Nothing outside the range is wanted. Repeat exactly the lines below from the one with "ATOM 19 C C" through the one with "ATOM 64 C CA".

########

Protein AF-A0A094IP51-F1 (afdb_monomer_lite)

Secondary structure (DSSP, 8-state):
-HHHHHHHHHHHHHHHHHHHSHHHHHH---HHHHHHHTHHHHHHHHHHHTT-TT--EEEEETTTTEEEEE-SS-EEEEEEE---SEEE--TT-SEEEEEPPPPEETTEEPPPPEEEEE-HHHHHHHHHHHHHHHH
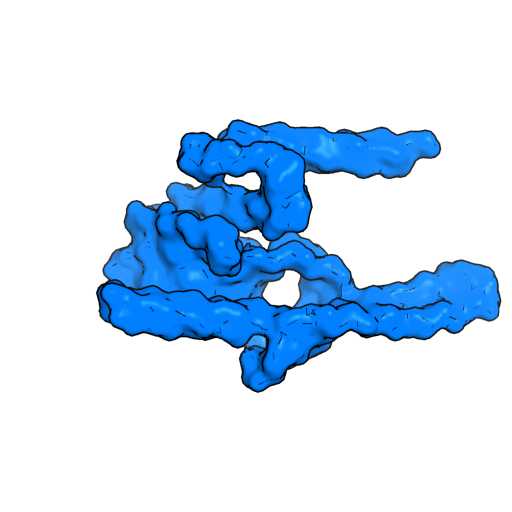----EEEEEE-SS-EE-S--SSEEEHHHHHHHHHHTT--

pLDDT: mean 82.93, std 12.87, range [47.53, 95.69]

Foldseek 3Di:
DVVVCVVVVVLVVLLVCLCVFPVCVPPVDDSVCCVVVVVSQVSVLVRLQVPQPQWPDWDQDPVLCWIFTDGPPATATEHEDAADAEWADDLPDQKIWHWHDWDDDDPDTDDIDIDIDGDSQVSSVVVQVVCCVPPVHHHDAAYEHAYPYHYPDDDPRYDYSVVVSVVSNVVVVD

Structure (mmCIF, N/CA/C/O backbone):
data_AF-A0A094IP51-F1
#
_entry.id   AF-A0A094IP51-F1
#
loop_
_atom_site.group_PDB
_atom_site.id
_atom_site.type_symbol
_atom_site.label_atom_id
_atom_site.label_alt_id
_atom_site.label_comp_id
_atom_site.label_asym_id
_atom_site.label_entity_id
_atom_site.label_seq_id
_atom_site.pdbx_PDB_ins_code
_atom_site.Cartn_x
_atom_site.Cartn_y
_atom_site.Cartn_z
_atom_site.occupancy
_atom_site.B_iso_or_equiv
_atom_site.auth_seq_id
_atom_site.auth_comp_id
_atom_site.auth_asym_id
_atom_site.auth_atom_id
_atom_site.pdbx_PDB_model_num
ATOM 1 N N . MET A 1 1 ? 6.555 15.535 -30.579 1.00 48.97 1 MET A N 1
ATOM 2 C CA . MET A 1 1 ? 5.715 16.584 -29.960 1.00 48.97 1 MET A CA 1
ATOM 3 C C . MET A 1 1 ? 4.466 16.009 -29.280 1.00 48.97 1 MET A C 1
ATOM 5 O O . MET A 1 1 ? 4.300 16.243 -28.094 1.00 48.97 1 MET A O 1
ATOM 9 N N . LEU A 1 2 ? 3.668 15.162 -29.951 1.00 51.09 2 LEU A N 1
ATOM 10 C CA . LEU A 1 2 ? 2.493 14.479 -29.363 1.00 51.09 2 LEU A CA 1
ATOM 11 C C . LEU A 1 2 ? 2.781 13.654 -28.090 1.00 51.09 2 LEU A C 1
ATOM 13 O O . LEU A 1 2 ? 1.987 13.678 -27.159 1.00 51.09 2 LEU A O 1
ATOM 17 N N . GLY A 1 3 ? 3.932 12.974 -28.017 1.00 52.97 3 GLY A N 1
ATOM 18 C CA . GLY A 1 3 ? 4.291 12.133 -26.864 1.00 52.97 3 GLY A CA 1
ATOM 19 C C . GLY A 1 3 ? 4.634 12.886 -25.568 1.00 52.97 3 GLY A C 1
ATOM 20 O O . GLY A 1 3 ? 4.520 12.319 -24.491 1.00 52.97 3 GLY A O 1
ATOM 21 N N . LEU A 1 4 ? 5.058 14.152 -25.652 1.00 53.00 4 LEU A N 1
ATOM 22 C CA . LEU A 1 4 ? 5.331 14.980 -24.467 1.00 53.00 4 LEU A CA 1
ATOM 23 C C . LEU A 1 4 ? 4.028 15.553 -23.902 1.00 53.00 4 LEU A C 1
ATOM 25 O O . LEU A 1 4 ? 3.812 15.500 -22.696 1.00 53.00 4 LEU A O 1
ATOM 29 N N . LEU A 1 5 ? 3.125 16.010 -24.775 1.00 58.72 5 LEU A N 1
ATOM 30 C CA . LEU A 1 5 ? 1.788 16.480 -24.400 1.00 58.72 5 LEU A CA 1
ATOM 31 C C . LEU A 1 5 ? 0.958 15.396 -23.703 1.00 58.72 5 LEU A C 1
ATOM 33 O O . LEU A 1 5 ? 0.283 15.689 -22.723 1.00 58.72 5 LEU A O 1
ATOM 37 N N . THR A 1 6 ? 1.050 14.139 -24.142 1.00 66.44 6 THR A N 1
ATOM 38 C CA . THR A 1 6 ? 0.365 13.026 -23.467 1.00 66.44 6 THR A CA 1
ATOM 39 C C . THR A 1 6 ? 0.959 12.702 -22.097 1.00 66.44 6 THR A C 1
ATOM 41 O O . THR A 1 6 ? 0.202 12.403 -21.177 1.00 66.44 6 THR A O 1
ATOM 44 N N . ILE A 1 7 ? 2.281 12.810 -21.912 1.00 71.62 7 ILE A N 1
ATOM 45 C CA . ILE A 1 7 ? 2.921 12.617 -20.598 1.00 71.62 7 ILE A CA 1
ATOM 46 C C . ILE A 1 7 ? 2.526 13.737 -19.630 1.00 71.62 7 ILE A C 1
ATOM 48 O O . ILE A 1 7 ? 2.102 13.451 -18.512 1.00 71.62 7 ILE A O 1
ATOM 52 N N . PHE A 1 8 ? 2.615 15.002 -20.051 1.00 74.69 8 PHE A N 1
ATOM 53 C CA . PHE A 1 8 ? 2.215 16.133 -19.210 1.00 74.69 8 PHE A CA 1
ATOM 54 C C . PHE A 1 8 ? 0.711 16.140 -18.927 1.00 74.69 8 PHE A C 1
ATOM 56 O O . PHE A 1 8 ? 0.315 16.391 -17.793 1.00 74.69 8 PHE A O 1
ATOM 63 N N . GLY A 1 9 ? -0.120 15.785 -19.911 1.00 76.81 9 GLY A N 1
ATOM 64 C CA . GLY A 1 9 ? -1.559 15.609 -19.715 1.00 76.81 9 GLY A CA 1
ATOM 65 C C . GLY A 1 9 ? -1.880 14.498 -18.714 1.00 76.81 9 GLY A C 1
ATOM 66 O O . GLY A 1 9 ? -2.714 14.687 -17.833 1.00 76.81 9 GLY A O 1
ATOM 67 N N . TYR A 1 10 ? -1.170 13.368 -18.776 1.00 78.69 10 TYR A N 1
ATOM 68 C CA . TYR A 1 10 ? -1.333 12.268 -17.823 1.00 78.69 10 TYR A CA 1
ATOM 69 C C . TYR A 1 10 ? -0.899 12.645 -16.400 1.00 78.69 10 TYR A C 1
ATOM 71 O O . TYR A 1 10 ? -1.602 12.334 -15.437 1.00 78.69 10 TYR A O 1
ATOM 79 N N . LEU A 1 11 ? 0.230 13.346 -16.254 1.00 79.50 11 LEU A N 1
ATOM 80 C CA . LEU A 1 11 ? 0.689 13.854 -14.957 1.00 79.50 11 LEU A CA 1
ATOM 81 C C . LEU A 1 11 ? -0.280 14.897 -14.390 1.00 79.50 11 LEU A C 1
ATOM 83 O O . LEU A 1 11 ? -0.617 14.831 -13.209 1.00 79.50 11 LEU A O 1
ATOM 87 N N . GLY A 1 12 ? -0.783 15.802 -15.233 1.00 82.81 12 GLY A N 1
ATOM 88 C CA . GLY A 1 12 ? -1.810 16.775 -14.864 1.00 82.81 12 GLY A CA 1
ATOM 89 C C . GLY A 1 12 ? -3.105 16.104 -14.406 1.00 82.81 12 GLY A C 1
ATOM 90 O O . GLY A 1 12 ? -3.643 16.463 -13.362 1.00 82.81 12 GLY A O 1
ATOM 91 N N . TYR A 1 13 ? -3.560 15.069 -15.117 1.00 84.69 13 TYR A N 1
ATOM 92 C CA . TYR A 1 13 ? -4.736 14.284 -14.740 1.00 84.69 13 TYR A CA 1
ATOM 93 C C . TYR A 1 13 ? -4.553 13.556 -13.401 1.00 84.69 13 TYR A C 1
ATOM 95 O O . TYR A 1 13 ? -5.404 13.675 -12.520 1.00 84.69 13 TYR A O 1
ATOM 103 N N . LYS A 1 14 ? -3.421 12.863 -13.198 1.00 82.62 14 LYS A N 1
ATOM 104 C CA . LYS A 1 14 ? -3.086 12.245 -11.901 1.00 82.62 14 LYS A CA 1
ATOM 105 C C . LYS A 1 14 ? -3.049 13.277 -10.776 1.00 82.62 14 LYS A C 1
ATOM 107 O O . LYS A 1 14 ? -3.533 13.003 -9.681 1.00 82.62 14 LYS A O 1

########

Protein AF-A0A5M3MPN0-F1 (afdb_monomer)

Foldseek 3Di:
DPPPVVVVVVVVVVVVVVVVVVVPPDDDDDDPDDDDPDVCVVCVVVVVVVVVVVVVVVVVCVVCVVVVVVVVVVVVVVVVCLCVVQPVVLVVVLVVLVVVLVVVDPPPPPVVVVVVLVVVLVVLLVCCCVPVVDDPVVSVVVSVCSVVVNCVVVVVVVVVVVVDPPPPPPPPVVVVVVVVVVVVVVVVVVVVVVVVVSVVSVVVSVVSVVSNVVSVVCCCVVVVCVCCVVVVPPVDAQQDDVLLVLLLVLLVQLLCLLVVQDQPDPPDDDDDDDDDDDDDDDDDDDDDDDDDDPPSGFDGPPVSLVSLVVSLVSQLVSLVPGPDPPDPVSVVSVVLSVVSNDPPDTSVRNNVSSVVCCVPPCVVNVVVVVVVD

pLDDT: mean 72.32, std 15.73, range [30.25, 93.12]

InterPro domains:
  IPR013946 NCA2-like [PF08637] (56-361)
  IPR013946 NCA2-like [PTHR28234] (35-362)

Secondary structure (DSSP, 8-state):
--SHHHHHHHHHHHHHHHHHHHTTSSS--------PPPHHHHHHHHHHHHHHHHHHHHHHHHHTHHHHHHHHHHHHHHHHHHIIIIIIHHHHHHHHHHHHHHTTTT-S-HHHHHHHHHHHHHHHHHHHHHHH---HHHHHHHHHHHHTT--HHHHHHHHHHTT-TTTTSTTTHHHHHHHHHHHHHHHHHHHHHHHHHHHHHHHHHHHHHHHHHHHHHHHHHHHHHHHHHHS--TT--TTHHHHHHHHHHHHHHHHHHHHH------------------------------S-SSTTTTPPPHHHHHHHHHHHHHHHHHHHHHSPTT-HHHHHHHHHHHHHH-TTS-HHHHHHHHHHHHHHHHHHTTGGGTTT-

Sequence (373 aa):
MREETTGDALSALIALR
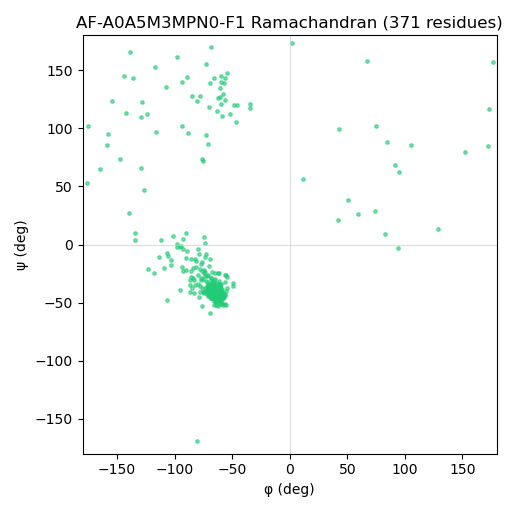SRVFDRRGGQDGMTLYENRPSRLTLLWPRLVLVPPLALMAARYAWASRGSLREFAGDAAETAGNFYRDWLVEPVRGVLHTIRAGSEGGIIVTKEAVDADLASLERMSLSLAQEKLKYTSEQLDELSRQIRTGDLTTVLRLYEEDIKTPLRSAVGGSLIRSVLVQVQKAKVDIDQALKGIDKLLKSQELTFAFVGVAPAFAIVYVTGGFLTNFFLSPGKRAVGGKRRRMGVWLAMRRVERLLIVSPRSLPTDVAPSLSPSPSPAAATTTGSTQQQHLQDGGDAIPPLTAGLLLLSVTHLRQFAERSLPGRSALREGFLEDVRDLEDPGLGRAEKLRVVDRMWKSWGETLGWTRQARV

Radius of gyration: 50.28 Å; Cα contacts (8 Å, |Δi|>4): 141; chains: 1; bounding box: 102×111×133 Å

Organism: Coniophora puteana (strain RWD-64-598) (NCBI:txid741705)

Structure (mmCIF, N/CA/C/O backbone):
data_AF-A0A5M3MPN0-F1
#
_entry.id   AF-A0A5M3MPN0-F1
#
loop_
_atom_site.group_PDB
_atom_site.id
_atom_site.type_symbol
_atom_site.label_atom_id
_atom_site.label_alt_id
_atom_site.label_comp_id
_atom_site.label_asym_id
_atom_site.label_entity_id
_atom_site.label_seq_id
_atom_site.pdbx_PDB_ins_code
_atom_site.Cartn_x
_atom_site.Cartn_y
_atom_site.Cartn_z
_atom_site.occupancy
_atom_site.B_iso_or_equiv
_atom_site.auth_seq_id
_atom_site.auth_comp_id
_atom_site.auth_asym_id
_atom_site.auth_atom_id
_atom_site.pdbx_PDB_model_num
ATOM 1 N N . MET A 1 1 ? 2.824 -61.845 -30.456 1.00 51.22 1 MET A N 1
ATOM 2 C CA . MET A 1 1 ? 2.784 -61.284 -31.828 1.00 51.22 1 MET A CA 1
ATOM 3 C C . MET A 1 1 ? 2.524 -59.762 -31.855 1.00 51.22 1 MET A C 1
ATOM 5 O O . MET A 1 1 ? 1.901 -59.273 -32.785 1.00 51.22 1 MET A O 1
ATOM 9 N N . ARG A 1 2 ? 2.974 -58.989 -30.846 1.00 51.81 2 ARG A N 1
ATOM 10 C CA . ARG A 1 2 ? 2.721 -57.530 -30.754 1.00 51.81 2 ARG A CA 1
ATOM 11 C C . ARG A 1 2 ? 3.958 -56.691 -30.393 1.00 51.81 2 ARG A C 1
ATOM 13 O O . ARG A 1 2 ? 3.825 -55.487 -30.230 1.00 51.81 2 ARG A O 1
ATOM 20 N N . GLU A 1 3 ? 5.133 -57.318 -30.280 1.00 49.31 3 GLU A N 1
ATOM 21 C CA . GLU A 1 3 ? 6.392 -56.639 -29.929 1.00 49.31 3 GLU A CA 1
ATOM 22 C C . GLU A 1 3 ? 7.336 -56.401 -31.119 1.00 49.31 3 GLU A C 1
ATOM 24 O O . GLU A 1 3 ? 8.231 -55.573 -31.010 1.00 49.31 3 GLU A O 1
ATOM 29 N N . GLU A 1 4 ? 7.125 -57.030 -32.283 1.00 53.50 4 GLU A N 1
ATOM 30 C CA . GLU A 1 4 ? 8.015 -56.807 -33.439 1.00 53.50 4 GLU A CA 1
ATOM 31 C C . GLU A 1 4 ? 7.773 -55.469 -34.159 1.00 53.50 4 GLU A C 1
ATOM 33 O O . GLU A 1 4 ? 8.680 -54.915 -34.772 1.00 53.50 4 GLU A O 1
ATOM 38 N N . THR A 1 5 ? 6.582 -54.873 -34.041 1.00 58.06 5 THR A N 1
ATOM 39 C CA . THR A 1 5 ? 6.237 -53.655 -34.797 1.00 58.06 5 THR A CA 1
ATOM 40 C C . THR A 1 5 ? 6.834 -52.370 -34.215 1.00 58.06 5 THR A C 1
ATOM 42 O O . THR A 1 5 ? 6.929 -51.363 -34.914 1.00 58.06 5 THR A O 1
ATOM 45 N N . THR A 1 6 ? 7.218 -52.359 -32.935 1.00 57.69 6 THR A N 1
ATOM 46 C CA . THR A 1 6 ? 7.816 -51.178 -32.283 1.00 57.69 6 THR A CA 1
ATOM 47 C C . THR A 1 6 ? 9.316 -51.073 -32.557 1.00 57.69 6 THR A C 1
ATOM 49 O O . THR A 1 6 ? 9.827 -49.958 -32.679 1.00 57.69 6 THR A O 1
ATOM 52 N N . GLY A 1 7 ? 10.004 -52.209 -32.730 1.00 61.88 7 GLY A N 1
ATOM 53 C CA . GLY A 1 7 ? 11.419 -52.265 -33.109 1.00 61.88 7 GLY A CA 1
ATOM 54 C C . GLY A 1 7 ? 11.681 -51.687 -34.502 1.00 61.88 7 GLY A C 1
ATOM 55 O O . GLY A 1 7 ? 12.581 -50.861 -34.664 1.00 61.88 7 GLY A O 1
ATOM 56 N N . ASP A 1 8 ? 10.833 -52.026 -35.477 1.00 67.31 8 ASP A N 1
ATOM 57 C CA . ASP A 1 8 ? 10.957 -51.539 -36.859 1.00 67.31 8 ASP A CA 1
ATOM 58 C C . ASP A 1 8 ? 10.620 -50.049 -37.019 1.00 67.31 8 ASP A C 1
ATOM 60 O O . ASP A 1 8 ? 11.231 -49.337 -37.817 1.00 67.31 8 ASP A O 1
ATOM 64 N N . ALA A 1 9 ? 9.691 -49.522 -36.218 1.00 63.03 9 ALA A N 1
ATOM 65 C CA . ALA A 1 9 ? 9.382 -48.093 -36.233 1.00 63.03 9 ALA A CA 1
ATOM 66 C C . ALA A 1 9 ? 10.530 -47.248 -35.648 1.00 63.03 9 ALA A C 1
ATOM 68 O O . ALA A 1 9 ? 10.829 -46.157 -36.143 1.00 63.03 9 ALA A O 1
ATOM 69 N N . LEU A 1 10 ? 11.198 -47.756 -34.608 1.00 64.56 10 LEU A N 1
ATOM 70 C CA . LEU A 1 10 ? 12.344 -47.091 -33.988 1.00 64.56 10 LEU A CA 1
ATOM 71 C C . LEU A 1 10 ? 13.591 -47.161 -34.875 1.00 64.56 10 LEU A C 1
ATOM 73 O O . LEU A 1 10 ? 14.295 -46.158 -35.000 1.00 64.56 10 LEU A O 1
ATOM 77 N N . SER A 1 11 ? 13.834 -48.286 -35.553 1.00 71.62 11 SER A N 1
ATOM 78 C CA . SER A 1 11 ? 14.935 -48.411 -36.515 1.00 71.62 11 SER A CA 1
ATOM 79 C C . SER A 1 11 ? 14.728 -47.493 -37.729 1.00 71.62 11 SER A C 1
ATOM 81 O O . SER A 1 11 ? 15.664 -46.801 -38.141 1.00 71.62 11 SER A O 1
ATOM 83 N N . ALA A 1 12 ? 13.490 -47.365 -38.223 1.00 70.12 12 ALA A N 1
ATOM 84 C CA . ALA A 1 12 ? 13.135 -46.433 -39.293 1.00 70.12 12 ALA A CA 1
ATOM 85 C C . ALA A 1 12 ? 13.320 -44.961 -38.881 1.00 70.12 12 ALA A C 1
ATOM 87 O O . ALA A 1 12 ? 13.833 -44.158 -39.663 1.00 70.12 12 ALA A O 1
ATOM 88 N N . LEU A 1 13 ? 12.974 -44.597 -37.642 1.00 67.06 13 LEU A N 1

########

▶ _Final answer_
ATOM 19 C C . GLY A 1 3 ? 4.634 12.886 -25.568 1.00 52.97 3 GLY A C 1
ATOM 20 O O . GLY A 1 3 ? 4.520 12.319 -24.491 1.00 52.97 3 GLY A O 1
ATOM 21 N N . LEU A 1 4 ? 5.058 14.152 -25.652 1.00 53.00 4 LEU A N 1
ATOM 22 C CA . LEU A 1 4 ? 5.331 14.980 -24.467 1.00 53.00 4 LEU A CA 1
ATOM 23 C C . LEU A 1 4 ? 4.028 15.553 -23.902 1.00 53.00 4 LEU A C 1
ATOM 25 O O . LEU A 1 4 ? 3.812 15.500 -22.696 1.00 53.00 4 LEU A O 1
ATOM 29 N N . LEU A 1 5 ? 3.125 16.010 -24.775 1.00 58.72 5 LEU A N 1
ATOM 30 C CA . LEU A 1 5 ? 1.788 16.480 -24.400 1.00 58.72 5 LEU A CA 1
ATOM 31 C C . LEU A 1 5 ? 0.958 15.396 -23.703 1.00 58.72 5 LEU A C 1
ATOM 33 O O . LEU A 1 5 ? 0.283 15.689 -22.723 1.00 58.72 5 LEU A O 1
ATOM 37 N N . THR A 1 6 ? 1.050 14.139 -24.142 1.00 66.44 6 THR A N 1
ATOM 38 C CA . THR A 1 6 ? 0.365 13.026 -23.467 1.00 66.44 6 THR A CA 1
ATOM 39 C C . THR A 1 6 ? 0.959 12.702 -22.097 1.00 66.44 6 THR A C 1
ATOM 41 O O . THR A 1 6 ? 0.202 12.403 -21.177 1.00 66.44 6 THR A O 1
ATOM 44 N N . ILE A 1 7 ? 2.281 12.810 -21.912 1.00 71.62 7 ILE A N 1
ATOM 45 C CA . ILE A 1 7 ? 2.921 12.617 -20.598 1.00 71.62 7 ILE A CA 1
ATOM 46 C C . ILE A 1 7 ? 2.526 13.737 -19.630 1.00 71.62 7 ILE A C 1
ATOM 48 O O . ILE A 1 7 ? 2.102 13.451 -18.512 1.00 71.62 7 ILE A O 1
ATOM 52 N N . PHE A 1 8 ? 2.615 15.002 -20.051 1.00 74.69 8 PHE A N 1
ATOM 53 C CA . PHE A 1 8 ? 2.215 16.133 -19.210 1.00 74.69 8 PHE A CA 1
ATOM 54 C C . PHE A 1 8 ? 0.711 16.140 -18.927 1.00 74.69 8 PHE A C 1
ATOM 56 O O . PHE A 1 8 ? 0.315 16.391 -17.793 1.00 74.69 8 PHE A O 1
ATOM 63 N N . GLY A 1 9 ? -0.120 15.785 -19.911 1.00 76.81 9 GLY A N 1
ATOM 64 C CA . GLY A 1 9 ? -1.559 15.609 -19.715 1.00 76.81 9 GLY A CA 1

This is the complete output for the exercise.